Identificati dalle Fiamme gialle tre opifici gestiti da cinesi: sequestrati oltre 16.000 capi d’abbigliamento non conformi alle normative europee.
Pescara – Da un negozio al dettaglio del pescarese ai centri di stoccaggio merce disseminati tra Roma, Napoli e San Giuseppe Vesuviano, piccolo fazzoletto dell’immensa provincia partenopea. È triangolare la rotta della contraffazione ricostruita dalle Fiamme gialle pescaresi all’esito delle indagini condotte in materia di sicurezza prodotti e tutela del “Made in Italy”, nell’ambito del piano d’azione “STOP FAKE”.
Oltre 16mila i capi d’abbigliamento ritirati dalla vendita e sequestrati, perché privi di etichettatura conforme alla normativa del regolamento europeo e del codice del consumo. Violazioni per cui sono state irrogate sanzioni con massimali da 20 mila euro.
Le investigazioni, sulla scorta dell’esame della documentazione contabile rinvenuta, hanno portato i militari della Sezione mobile del Nucleo di polizia economico-finanziaria a risalire la filiera illecita della merce e scoprire così tre diversi opifici per grossisti gestiti da cinesi.
I responsabili, attivi sul mercato con ampi depositi e magazzini destinati all’esposizione per il commercio e la vendita di articoli non sicuri sul territorio nazionale, sono stati segnalati alle competenti Camere di commercio.
Il settore moda si conferma come tra i più colpiti dal business della contraffazione. Secondo l’ultimo rapporto Censis, l’abbigliamento sportivo, casual e intimo, e oltre 100.000 esemplari tra hand bag, pochette e zaini, rappresentano le principali tipologie di articoli sequestrati. La Cina è il principale luogo di origine dei pezzi. Dalla Via della Seta proverrebbe, inoltre, più del 60% della merce non sicura e potenzialmente tossica circolante nel sommerso nazionale. A Napoli, in particolare, sembrerebbe essere operativa una vasta filiera del falso per la produzione e la commercializzazione di capi di abbigliamento low cost lungo i corridoi adriatici e tirrenici della penisola.

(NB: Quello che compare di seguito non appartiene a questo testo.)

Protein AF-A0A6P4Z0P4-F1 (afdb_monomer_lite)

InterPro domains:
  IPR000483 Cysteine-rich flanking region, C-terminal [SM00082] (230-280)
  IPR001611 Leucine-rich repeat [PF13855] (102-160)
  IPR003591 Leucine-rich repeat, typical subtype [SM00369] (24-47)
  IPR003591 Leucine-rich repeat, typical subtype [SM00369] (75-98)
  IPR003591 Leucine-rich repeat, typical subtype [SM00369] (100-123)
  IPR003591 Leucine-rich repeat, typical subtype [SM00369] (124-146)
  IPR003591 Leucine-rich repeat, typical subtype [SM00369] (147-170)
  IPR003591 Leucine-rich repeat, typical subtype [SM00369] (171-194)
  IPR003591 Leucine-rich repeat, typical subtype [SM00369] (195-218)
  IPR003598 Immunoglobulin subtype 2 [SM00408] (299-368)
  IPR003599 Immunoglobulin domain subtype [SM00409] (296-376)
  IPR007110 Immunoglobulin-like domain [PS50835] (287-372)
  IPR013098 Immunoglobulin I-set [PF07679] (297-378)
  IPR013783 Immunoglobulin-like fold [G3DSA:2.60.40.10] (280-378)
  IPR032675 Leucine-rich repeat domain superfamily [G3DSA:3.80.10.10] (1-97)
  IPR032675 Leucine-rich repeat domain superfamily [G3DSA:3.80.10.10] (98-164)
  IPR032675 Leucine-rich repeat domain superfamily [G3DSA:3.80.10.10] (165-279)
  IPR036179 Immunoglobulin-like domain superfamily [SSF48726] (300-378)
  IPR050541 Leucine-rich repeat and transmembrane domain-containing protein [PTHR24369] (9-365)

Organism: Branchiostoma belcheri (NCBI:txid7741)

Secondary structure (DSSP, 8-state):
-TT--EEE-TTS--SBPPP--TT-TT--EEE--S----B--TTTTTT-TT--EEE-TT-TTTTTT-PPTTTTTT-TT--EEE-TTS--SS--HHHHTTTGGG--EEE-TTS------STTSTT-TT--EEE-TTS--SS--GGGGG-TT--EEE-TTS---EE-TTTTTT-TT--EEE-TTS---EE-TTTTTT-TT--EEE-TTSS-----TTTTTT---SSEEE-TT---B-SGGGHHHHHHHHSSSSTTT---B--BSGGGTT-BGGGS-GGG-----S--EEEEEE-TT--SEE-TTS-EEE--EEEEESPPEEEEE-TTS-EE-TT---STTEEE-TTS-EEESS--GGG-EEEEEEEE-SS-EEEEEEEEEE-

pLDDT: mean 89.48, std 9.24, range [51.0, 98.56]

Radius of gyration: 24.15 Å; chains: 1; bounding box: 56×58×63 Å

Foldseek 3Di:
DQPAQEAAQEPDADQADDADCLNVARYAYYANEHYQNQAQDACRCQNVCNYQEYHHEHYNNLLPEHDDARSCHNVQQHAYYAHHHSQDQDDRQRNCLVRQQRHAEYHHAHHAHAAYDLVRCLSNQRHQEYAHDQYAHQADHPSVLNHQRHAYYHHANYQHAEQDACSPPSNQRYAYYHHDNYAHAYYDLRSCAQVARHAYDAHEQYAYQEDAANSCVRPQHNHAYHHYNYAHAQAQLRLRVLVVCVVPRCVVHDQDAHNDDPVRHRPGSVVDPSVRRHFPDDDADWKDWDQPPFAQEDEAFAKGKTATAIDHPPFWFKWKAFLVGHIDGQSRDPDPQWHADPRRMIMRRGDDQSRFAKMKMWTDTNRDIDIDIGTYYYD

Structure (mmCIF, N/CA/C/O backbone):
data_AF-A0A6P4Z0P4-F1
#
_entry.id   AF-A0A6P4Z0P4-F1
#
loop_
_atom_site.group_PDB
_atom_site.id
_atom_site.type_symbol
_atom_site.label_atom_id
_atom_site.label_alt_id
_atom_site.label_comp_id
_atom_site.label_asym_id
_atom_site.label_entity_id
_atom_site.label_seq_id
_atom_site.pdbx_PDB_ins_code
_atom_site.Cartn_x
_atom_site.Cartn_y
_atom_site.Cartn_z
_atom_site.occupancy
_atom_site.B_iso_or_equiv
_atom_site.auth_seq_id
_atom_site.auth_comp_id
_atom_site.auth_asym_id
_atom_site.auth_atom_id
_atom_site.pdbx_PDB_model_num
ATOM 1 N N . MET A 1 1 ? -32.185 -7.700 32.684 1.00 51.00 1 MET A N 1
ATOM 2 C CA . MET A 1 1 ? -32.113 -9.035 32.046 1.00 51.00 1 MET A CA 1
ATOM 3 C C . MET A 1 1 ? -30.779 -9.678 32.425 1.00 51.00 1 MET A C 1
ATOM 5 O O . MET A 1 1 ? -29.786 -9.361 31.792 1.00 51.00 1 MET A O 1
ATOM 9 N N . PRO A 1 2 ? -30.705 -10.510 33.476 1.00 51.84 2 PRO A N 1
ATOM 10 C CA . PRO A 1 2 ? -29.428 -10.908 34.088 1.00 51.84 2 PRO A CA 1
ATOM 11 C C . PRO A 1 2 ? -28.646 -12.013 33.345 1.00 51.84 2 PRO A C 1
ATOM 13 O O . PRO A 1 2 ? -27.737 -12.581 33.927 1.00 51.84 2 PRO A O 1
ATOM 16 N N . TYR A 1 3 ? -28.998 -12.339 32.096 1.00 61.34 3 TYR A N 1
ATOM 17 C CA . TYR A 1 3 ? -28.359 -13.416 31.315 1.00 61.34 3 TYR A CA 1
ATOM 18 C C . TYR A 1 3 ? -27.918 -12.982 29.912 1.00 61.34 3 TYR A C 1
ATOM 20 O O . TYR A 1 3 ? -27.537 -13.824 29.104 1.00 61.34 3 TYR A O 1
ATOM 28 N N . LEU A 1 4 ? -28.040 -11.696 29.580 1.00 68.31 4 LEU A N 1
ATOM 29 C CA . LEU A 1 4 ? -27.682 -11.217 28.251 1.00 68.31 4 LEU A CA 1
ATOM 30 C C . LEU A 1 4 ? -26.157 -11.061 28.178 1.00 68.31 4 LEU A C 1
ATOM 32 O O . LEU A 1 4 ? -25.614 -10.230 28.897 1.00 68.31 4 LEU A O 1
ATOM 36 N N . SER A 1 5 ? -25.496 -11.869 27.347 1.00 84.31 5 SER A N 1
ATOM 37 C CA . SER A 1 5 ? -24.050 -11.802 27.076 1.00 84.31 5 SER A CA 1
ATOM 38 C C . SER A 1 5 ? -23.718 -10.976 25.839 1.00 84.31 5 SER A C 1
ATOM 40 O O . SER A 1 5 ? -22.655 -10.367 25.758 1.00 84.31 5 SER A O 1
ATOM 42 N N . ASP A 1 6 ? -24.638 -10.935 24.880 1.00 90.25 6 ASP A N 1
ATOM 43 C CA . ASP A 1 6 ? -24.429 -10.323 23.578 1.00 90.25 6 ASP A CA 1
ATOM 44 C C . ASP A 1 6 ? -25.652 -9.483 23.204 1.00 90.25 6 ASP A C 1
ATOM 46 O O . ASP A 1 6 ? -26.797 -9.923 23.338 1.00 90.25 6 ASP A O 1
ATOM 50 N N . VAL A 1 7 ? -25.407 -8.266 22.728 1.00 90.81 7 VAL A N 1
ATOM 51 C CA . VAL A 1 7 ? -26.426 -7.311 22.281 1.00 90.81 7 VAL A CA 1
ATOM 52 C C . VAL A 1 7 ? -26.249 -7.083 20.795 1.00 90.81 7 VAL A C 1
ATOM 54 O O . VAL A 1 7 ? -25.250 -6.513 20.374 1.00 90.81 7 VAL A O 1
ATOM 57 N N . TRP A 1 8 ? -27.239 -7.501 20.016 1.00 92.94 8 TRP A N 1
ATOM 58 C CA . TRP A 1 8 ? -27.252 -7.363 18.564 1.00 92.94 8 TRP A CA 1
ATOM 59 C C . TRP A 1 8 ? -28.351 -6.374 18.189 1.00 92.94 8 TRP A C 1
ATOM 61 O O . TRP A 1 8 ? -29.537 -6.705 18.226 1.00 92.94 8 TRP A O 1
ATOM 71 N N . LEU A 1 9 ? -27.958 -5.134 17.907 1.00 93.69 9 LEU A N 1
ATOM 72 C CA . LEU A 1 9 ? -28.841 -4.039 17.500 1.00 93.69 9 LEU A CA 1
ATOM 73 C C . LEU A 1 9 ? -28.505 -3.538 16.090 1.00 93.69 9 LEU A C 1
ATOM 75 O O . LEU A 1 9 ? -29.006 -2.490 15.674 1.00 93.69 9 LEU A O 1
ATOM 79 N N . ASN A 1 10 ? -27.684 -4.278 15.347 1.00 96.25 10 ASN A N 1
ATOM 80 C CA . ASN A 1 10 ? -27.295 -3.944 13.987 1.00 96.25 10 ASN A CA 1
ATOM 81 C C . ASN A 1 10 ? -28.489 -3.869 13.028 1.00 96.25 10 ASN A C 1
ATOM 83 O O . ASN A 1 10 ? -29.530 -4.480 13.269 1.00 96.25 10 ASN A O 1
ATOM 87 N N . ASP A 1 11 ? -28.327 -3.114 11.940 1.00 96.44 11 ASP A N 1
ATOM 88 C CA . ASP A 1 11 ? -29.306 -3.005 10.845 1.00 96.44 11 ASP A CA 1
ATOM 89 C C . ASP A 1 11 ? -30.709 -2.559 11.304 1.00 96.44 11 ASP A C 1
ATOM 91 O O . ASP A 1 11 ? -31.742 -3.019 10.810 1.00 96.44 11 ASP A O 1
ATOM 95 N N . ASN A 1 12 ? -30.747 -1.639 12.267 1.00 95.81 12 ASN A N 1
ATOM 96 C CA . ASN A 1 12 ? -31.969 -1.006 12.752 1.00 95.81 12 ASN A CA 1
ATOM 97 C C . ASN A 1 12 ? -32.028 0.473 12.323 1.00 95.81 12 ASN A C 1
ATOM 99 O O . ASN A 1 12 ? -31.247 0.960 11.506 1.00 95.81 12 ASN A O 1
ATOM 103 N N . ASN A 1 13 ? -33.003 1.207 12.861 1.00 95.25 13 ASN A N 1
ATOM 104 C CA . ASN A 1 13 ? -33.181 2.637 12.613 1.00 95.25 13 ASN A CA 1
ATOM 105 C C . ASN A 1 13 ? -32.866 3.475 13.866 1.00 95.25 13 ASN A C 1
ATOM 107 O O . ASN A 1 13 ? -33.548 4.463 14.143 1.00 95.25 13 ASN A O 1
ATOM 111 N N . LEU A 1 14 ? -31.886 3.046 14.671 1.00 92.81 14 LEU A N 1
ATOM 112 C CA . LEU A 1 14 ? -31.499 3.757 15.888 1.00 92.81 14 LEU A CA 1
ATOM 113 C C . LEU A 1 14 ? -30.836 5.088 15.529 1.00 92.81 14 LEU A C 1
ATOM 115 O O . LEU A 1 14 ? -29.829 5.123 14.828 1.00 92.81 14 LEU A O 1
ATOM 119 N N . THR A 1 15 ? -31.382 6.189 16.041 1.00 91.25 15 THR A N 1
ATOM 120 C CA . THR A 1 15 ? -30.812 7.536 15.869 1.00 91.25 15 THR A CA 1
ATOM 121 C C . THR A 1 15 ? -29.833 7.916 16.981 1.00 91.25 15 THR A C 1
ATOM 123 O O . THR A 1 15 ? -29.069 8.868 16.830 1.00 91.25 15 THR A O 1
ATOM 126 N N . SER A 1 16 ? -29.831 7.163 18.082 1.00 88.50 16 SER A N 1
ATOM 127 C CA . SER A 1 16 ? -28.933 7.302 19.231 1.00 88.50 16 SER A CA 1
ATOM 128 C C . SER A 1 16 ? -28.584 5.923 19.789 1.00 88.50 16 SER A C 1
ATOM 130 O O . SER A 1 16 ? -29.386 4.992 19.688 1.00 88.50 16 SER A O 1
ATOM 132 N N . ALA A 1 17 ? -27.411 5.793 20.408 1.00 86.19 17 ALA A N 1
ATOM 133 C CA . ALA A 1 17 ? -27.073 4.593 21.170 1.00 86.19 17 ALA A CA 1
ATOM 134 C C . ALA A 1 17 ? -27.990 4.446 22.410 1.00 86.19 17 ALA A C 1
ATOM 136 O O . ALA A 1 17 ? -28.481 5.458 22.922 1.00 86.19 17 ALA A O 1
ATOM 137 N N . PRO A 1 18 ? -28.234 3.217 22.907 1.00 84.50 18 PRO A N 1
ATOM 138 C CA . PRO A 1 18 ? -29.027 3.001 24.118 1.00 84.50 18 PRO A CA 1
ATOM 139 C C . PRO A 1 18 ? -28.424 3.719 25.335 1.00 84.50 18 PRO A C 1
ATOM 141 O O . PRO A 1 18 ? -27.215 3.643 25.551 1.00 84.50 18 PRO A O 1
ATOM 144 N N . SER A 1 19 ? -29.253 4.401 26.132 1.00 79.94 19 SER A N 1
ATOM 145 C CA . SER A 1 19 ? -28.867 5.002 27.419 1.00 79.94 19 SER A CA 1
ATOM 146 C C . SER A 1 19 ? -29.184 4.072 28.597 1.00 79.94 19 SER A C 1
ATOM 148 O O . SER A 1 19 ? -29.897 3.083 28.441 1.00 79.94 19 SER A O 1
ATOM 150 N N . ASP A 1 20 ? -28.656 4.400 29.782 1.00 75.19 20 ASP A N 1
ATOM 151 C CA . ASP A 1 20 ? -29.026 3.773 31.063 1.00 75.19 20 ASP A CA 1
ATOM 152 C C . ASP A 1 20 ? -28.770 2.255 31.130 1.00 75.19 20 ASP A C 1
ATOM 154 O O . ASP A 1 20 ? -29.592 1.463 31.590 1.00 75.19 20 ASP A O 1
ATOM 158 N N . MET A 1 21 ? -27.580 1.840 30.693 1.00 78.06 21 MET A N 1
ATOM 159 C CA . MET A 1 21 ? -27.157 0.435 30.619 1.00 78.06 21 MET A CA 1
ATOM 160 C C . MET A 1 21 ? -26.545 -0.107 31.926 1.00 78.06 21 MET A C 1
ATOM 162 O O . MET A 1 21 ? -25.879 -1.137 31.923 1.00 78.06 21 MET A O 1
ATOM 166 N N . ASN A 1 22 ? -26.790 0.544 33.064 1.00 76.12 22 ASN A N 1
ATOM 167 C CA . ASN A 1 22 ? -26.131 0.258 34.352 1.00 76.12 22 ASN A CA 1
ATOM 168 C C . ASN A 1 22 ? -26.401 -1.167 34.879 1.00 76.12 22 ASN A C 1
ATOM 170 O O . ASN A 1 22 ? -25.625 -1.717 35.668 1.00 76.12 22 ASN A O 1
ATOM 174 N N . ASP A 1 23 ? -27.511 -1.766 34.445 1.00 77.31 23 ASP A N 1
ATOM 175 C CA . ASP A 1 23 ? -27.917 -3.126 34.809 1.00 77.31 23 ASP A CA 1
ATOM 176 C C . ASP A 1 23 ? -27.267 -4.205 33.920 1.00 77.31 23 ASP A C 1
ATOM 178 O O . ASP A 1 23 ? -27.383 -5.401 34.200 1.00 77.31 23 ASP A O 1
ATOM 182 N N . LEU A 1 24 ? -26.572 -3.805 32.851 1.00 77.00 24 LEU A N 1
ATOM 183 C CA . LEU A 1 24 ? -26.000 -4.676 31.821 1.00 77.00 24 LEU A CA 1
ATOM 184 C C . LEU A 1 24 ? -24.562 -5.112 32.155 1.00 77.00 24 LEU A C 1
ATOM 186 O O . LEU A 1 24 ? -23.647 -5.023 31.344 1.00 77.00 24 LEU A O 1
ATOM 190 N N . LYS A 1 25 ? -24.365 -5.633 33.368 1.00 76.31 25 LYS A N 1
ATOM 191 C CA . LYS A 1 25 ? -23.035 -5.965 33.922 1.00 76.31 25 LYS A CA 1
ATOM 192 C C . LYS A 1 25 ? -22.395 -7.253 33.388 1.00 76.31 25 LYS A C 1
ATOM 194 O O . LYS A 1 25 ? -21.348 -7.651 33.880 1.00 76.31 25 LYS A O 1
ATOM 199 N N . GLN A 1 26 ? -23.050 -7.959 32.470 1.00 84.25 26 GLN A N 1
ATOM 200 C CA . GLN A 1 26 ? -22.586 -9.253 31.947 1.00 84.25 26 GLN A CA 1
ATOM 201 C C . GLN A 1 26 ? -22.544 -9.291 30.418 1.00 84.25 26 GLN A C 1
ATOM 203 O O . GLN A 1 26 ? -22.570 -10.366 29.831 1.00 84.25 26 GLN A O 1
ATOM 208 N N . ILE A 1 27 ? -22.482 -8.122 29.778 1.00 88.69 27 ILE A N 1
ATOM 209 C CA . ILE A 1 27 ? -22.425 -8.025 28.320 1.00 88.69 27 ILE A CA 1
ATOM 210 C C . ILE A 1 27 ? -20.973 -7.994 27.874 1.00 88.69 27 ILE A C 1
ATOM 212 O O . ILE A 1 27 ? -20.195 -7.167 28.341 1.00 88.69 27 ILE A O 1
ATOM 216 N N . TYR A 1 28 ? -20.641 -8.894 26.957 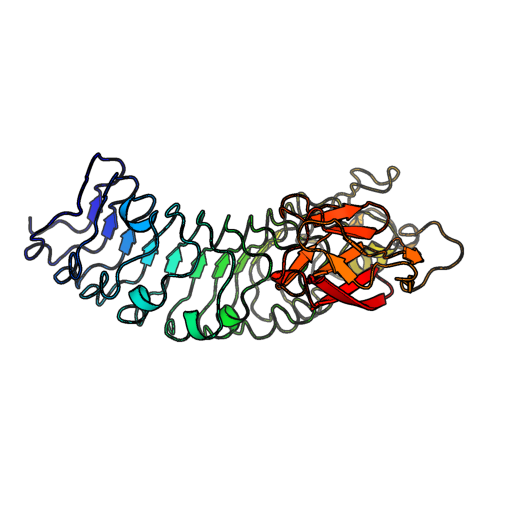1.00 92.44 28 TYR A N 1
ATOM 217 C CA . TYR A 1 28 ? -19.319 -9.071 26.371 1.00 92.44 28 TYR A CA 1
ATOM 218 C C . TYR A 1 28 ? -19.262 -8.570 24.929 1.00 92.44 28 TYR A C 1
ATOM 220 O O . TYR A 1 28 ? -18.223 -8.064 24.514 1.00 92.44 28 TYR A O 1
ATOM 228 N N . THR A 1 29 ? -20.373 -8.640 24.193 1.00 94.38 29 THR A N 1
ATOM 229 C CA . THR A 1 29 ? -20.454 -8.162 22.808 1.00 94.38 29 THR A CA 1
ATOM 230 C C . THR A 1 29 ? -21.599 -7.178 22.645 1.00 94.38 29 THR A C 1
ATOM 232 O O . THR A 1 29 ? -22.718 -7.436 23.089 1.00 94.38 29 THR A O 1
ATOM 235 N N . MET A 1 30 ? -21.338 -6.073 21.957 1.00 94.12 30 MET A N 1
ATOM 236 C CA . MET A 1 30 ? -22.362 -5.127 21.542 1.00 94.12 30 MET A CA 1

Le quantità enormi di queste tipologie di prodotti accendono i riflettori sui traffici illeciti mondiali, dove l’“ipertrofia” della contraffazione ha ormai un attore assoluto: il crimine organizzato transnazionale.
Difatti, le organizzazioni criminali spesso sono attratte dalla produzione o distribuzione di merce contraffatta, attività scarsamente rischiose e, al contempo, altamente lucrative, per via dell’elevata domanda dipendente dalle notevoli differenze di prezzo tra gli originali e le loro copie. Un delta questo che, nella maggior parte dei casi, è dovuto ai livelli di tassazione, alla necessità da parte dei produttori legali di recuperare il capitale investito per lo sviluppo e la produzione dei propri prodotti, e, soprattutto, alla diversa qualità delle materie prime utilizzate e dunque del prodotto finale.
Questa “catena di montaggio illegale” si fonderebbe sullo stretto legame che unisce le organizzazioni criminali italiane a quelle cinesi, ma anche sul frequente utilizzo da parte della criminalità organizzata di un cosiddetto sistema di triangolazione appunto, per cui le merci provenienti dall’Oriente vengono immagazzinate e poi smerciate in momenti successivi nelle varie destinazioni, di norma ritenute più sicure perché permettono di mascherare l’origine delle merci traendo in inganno gli organi deputati ai controlli doganali.